Competing of interests

“The authors declare that they have no competing interests" in this section.

Ethical considerations

The study was carried out in accordance with the ethical standards, Declarations of Helsinki. Approval was obtained from Institutional Review Board "IRB" at An-Najah National University in Palestine prior to the research conduction. Permission from the Ministry of Education and the principal of the school was granted. All study participants were freely accepted to join the study and they provided a signed consent form from their parents. All were assured that all data collected would be confidential and available for the researcher only. It was explained to the participants that they had the right to withdraw from the research anytime. Blood tests were free and the participants did not pay for it.

Consent for publication

“Not applicable” in this section.

Author’s contributors

BD wrote the initial draft of the manuscript. BD, AAH, LN, and SA contributed to the study design and literature the search, AAH, LN, and SA carried out the data collection.
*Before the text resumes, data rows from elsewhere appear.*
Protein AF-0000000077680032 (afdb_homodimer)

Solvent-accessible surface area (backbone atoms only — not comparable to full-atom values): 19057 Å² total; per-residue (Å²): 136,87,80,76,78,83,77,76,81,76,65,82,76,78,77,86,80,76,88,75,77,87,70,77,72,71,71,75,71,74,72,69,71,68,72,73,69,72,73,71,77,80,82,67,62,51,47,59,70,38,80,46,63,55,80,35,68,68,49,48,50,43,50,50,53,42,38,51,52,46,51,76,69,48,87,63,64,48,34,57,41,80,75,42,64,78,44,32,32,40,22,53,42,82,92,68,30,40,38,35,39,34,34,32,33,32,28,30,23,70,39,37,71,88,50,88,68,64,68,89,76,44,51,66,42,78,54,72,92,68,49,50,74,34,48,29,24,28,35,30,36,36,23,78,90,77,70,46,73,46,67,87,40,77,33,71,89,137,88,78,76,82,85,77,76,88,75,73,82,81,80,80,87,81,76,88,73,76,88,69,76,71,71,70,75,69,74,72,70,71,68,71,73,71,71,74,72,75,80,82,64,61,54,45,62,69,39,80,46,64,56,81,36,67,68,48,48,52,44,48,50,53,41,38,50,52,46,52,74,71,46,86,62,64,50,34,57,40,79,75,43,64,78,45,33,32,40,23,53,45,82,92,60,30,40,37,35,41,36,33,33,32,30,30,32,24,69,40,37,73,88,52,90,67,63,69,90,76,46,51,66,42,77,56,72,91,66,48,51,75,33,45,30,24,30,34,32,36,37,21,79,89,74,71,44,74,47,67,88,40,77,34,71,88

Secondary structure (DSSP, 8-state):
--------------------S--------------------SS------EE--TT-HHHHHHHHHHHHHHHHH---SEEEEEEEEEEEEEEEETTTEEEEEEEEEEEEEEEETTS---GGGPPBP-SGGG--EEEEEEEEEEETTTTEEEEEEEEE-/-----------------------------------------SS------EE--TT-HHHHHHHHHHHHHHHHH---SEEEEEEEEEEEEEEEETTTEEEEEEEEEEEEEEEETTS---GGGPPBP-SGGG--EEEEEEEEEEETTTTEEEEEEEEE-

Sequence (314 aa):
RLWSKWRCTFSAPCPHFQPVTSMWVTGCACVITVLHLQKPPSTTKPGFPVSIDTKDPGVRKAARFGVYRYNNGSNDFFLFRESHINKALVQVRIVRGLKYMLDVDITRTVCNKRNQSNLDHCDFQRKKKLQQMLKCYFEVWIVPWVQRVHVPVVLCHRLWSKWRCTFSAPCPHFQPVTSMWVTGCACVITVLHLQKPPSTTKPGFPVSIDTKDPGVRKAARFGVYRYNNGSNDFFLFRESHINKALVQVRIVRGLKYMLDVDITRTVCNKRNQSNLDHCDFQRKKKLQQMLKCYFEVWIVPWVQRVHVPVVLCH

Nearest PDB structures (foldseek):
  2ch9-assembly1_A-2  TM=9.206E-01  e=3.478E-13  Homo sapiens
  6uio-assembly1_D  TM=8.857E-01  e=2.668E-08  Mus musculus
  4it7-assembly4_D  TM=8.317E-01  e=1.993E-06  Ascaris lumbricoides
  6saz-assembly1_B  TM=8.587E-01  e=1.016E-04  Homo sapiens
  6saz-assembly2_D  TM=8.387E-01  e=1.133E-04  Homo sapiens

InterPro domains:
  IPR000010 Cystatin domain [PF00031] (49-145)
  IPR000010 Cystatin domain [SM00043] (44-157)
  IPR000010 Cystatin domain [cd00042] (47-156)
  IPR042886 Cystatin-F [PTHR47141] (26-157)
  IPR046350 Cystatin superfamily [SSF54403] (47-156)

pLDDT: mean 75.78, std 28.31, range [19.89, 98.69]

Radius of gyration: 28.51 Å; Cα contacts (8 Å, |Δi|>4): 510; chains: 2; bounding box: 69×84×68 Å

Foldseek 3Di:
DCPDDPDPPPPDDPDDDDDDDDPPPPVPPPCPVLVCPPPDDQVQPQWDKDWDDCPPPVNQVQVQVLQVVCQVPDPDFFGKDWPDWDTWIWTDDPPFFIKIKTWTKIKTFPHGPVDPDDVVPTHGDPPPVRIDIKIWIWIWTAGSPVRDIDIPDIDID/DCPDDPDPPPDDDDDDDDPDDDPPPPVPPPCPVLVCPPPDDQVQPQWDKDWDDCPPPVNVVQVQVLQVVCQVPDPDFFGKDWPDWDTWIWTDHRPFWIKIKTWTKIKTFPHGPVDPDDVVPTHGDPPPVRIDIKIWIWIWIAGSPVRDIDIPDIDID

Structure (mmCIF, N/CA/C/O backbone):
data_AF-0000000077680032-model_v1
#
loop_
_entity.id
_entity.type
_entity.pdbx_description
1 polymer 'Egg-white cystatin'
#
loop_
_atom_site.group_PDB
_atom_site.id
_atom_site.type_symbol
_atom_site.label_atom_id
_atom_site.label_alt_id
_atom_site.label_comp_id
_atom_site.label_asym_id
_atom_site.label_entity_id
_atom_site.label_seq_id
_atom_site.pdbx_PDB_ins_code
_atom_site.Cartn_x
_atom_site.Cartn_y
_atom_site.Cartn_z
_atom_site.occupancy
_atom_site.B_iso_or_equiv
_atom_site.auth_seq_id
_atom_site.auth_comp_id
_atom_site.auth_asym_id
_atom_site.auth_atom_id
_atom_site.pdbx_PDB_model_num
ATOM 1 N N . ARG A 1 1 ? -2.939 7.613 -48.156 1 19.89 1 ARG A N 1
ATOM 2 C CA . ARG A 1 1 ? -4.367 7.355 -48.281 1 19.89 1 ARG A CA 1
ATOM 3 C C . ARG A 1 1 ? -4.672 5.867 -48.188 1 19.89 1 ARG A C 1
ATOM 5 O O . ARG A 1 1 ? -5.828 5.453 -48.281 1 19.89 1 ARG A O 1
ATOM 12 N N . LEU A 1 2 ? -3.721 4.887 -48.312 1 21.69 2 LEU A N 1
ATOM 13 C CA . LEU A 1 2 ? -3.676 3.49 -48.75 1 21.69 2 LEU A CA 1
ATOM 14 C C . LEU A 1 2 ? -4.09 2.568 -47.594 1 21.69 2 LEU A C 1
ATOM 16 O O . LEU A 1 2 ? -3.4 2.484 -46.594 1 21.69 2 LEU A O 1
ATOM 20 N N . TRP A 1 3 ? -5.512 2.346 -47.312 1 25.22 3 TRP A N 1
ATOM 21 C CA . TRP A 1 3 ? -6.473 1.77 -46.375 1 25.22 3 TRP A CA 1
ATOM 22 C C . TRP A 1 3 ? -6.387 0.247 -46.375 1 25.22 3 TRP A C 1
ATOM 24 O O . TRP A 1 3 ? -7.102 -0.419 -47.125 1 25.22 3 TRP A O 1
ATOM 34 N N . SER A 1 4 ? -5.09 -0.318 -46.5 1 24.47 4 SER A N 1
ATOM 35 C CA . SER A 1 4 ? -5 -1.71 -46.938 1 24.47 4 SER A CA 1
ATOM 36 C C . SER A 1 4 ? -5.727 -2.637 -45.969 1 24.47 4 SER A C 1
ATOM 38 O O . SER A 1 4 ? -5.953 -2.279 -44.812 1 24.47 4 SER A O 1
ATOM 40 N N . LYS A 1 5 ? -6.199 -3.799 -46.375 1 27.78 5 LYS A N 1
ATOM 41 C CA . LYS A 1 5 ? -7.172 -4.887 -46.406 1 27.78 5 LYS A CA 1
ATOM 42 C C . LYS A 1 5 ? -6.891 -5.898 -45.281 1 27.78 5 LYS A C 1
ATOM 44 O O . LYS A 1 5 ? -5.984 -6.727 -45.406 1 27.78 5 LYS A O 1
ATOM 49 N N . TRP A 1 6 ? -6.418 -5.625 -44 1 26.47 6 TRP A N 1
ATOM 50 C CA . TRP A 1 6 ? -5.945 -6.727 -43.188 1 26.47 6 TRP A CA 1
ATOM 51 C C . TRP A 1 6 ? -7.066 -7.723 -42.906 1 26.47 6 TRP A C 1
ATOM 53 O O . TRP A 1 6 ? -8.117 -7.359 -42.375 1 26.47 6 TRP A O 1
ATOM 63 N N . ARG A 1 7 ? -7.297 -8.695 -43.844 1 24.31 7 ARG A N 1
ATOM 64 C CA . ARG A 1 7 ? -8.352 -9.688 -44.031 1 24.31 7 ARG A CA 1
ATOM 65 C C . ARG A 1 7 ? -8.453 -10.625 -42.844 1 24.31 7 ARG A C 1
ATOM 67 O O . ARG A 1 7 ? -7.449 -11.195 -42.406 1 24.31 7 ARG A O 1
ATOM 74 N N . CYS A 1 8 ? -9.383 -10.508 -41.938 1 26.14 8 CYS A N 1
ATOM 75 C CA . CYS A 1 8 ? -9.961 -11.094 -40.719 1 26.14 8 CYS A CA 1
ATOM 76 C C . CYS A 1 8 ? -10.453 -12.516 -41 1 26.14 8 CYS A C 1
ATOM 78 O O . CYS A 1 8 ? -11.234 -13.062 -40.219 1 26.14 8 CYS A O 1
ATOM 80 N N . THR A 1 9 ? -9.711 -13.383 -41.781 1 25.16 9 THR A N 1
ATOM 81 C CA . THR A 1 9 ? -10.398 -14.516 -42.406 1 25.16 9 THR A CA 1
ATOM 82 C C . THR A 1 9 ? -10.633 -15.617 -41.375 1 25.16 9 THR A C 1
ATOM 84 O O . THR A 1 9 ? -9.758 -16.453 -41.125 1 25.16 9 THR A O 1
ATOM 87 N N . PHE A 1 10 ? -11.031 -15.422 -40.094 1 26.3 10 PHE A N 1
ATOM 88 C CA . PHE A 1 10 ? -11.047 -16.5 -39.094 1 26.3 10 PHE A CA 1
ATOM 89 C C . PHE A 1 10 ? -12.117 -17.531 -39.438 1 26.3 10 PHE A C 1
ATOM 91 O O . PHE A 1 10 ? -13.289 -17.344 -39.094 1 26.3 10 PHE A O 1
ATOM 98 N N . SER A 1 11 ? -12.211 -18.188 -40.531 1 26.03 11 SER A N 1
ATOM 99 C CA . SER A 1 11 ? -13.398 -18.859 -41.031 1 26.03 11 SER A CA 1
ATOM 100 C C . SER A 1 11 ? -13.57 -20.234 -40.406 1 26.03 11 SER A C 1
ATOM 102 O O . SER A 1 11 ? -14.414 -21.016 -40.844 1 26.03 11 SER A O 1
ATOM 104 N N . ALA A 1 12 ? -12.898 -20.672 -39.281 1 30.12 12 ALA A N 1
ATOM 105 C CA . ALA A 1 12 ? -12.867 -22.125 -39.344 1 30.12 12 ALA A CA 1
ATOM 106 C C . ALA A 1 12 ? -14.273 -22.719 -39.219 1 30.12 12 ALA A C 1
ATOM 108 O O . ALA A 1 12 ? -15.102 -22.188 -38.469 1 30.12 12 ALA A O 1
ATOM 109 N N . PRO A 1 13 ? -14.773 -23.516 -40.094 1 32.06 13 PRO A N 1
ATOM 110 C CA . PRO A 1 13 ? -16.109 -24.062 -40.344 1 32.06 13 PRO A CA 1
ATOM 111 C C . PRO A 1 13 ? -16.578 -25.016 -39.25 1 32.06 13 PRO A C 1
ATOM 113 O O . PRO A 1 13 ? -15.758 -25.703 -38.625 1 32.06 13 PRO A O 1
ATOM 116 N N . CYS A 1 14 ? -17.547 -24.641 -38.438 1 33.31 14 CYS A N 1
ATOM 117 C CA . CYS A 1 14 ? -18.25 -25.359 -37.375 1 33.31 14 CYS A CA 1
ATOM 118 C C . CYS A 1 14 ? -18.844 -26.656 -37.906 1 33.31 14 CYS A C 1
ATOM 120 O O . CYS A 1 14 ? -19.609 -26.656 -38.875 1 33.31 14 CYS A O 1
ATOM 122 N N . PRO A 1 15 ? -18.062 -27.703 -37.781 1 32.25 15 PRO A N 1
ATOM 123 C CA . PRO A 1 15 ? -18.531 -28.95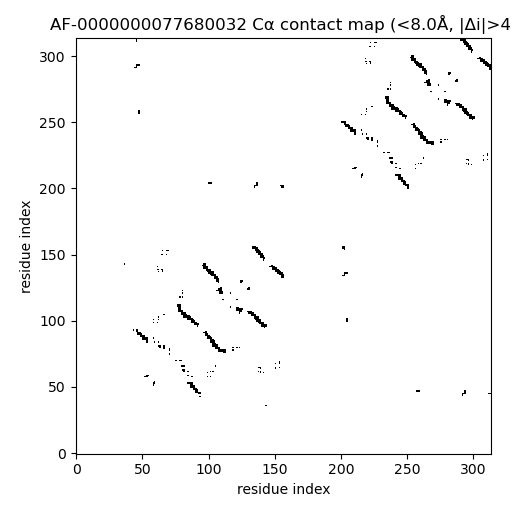3 -38.406 1 32.25 15 PRO A CA 1
ATOM 124 C C . PRO A 1 15 ? -19.922 -29.359 -37.938 1 32.25 15 PRO A C 1
ATOM 126 O O . PRO A 1 15 ? -20.375 -28.922 -36.875 1 32.25 15 PRO A O 1
ATOM 129 N N . HIS A 1 16 ? -20.781 -29.859 -38.781 1 30.72 16 HIS A N 1
ATOM 130 C CA . HIS A 1 16 ? -22.172 -30.266 -38.875 1 30.72 16 HIS A CA 1
ATOM 131 C C . HIS A 1 16 ? -22.484 -31.422 -37.938 1 30.72 16 HIS A C 1
ATOM 133 O O . HIS A 1 16 ? -22.047 -32.562 -38.156 1 30.72 16 HIS A O 1
ATOM 139 N N . PHE A 1 17 ? -22.469 -31.328 -36.469 1 28.84 17 PHE A N 1
ATOM 140 C CA . PHE A 1 17 ? -22.797 -32.406 -35.562 1 28.84 17 PHE A CA 1
ATOM 141 C C . PHE A 1 17 ? -24.203 -32.938 -35.844 1 28.84 17 PHE A C 1
ATOM 143 O O . PHE A 1 17 ? -25.109 -32.156 -36.219 1 28.84 17 PHE A O 1
ATOM 150 N N . GLN A 1 18 ? -24.312 -34.25 -35.969 1 29.92 18 GLN A N 1
ATOM 151 C CA . GLN A 1 18 ? -25.438 -35.156 -36.188 1 29.92 18 GLN A CA 1
ATOM 152 C C . GLN A 1 18 ? -26.547 -34.906 -35.156 1 29.92 18 GLN A C 1
ATOM 154 O O . GLN A 1 18 ? -26.281 -34.344 -34.094 1 29.92 18 GLN A O 1
ATOM 159 N N . PRO A 1 19 ? -27.906 -35.5 -35.312 1 38.69 19 PRO A N 1
ATOM 160 C CA . PRO A 1 19 ? -29.25 -35.156 -34.812 1 38.69 19 PRO A CA 1
ATOM 161 C C . PRO A 1 19 ? -29.469 -35.531 -33.375 1 38.69 19 PRO A C 1
ATOM 163 O O . PRO A 1 19 ? -30.594 -35.469 -32.875 1 38.69 19 PRO A O 1
ATOM 166 N N . VAL A 1 20 ? -28.422 -35.781 -32.5 1 34 20 VAL A N 1
ATOM 167 C CA . VAL A 1 20 ? -28.688 -36.562 -31.281 1 34 20 VAL A CA 1
ATOM 168 C C . VAL A 1 20 ? -29.859 -35.938 -30.531 1 34 20 VAL A C 1
ATOM 170 O O . VAL A 1 20 ? -30.188 -34.75 -30.719 1 34 20 VAL A O 1
ATOM 173 N N . THR A 1 21 ? -30.531 -36.812 -29.625 1 36.16 21 THR A N 1
ATOM 174 C CA . THR A 1 21 ? -31.734 -36.844 -28.812 1 36.16 21 THR A CA 1
ATOM 175 C C . THR A 1 21 ? -31.797 -35.625 -27.906 1 36.16 21 THR A C 1
ATOM 177 O O . THR A 1 21 ? -30.781 -34.938 -27.703 1 36.16 21 THR A O 1
ATOM 180 N N . SER A 1 22 ? -32.812 -35.656 -26.734 1 34.25 22 SER A N 1
ATOM 181 C CA . SER A 1 22 ? -33.469 -34.594 -25.953 1 34.25 22 SER A CA 1
ATOM 182 C C . SER A 1 22 ? -32.438 -33.875 -25.094 1 34.25 22 SER A C 1
ATOM 184 O O . SER A 1 22 ? -31.781 -34.5 -24.234 1 34.25 22 SER A O 1
ATOM 186 N N . MET A 1 23 ? -31.625 -33.094 -25.578 1 31.75 23 MET A N 1
ATOM 187 C CA . MET A 1 23 ? -30.578 -32.406 -24.875 1 31.75 23 MET A CA 1
ATOM 188 C C . MET A 1 23 ? -31.156 -31.5 -23.781 1 31.75 23 MET A C 1
ATOM 190 O O . MET A 1 23 ? -31.891 -30.547 -24.078 1 31.75 23 MET A O 1
ATOM 194 N N . TRP A 1 24 ? -31.672 -32.25 -22.625 1 37.66 24 TRP A N 1
ATOM 195 C CA . TRP A 1 24 ? -32.062 -31.375 -21.531 1 37.66 24 TRP A CA 1
ATOM 196 C C . TRP A 1 24 ? -30.984 -30.312 -21.266 1 37.66 24 TRP A C 1
ATOM 198 O O . TRP A 1 24 ? -29.812 -30.641 -21.078 1 37.66 24 TRP A O 1
ATOM 208 N N . VAL A 1 25 ? -31.109 -29.219 -21.891 1 35.06 25 VAL A N 1
ATOM 209 C CA . VAL A 1 25 ? -30.344 -28 -21.672 1 35.06 25 VAL A CA 1
ATOM 210 C C . VAL A 1 25 ? -30.312 -27.672 -20.188 1 35.06 25 VAL A C 1
ATOM 212 O O . VAL A 1 25 ? -31.312 -27.25 -19.609 1 35.06 25 VAL A O 1
ATOM 215 N N . THR A 1 26 ? -29.844 -28.672 -19.375 1 39.09 26 THR A N 1
ATOM 216 C CA . THR A 1 26 ? -29.656 -28.156 -18.031 1 39.09 26 THR A CA 1
ATOM 217 C C . THR A 1 26 ? -28.859 -26.859 -18.047 1 39.09 26 THR A C 1
ATOM 219 O O . THR A 1 26 ? -27.75 -26.812 -18.578 1 39.09 26 THR A O 1
ATOM 222 N N . GLY A 1 27 ? -29.562 -25.797 -18.328 1 32.06 27 GLY A N 1
ATOM 223 C CA . GLY A 1 27 ? -28.984 -24.484 -18.125 1 32.06 27 GLY A CA 1
ATOM 224 C C . GLY A 1 27 ? -28.078 -24.391 -16.922 1 32.06 27 GLY A C 1
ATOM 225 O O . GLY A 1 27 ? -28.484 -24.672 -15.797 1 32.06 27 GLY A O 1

BD, AAH analyzed the data and prepared data tables. All authors were involved in interrupting the data and had full approval of the submitted and published version and all authors approved the final manuscript.

Availability of data and materials

Most data generated or analysed during this study are included in this manuscript. Other data that support the findings of this study and/or analysed during the current study are available from the corresponding author on reasonable request.

Acknowledgments

We are very grateful to Ministry of Education-Nablus division and for their cooperation and help.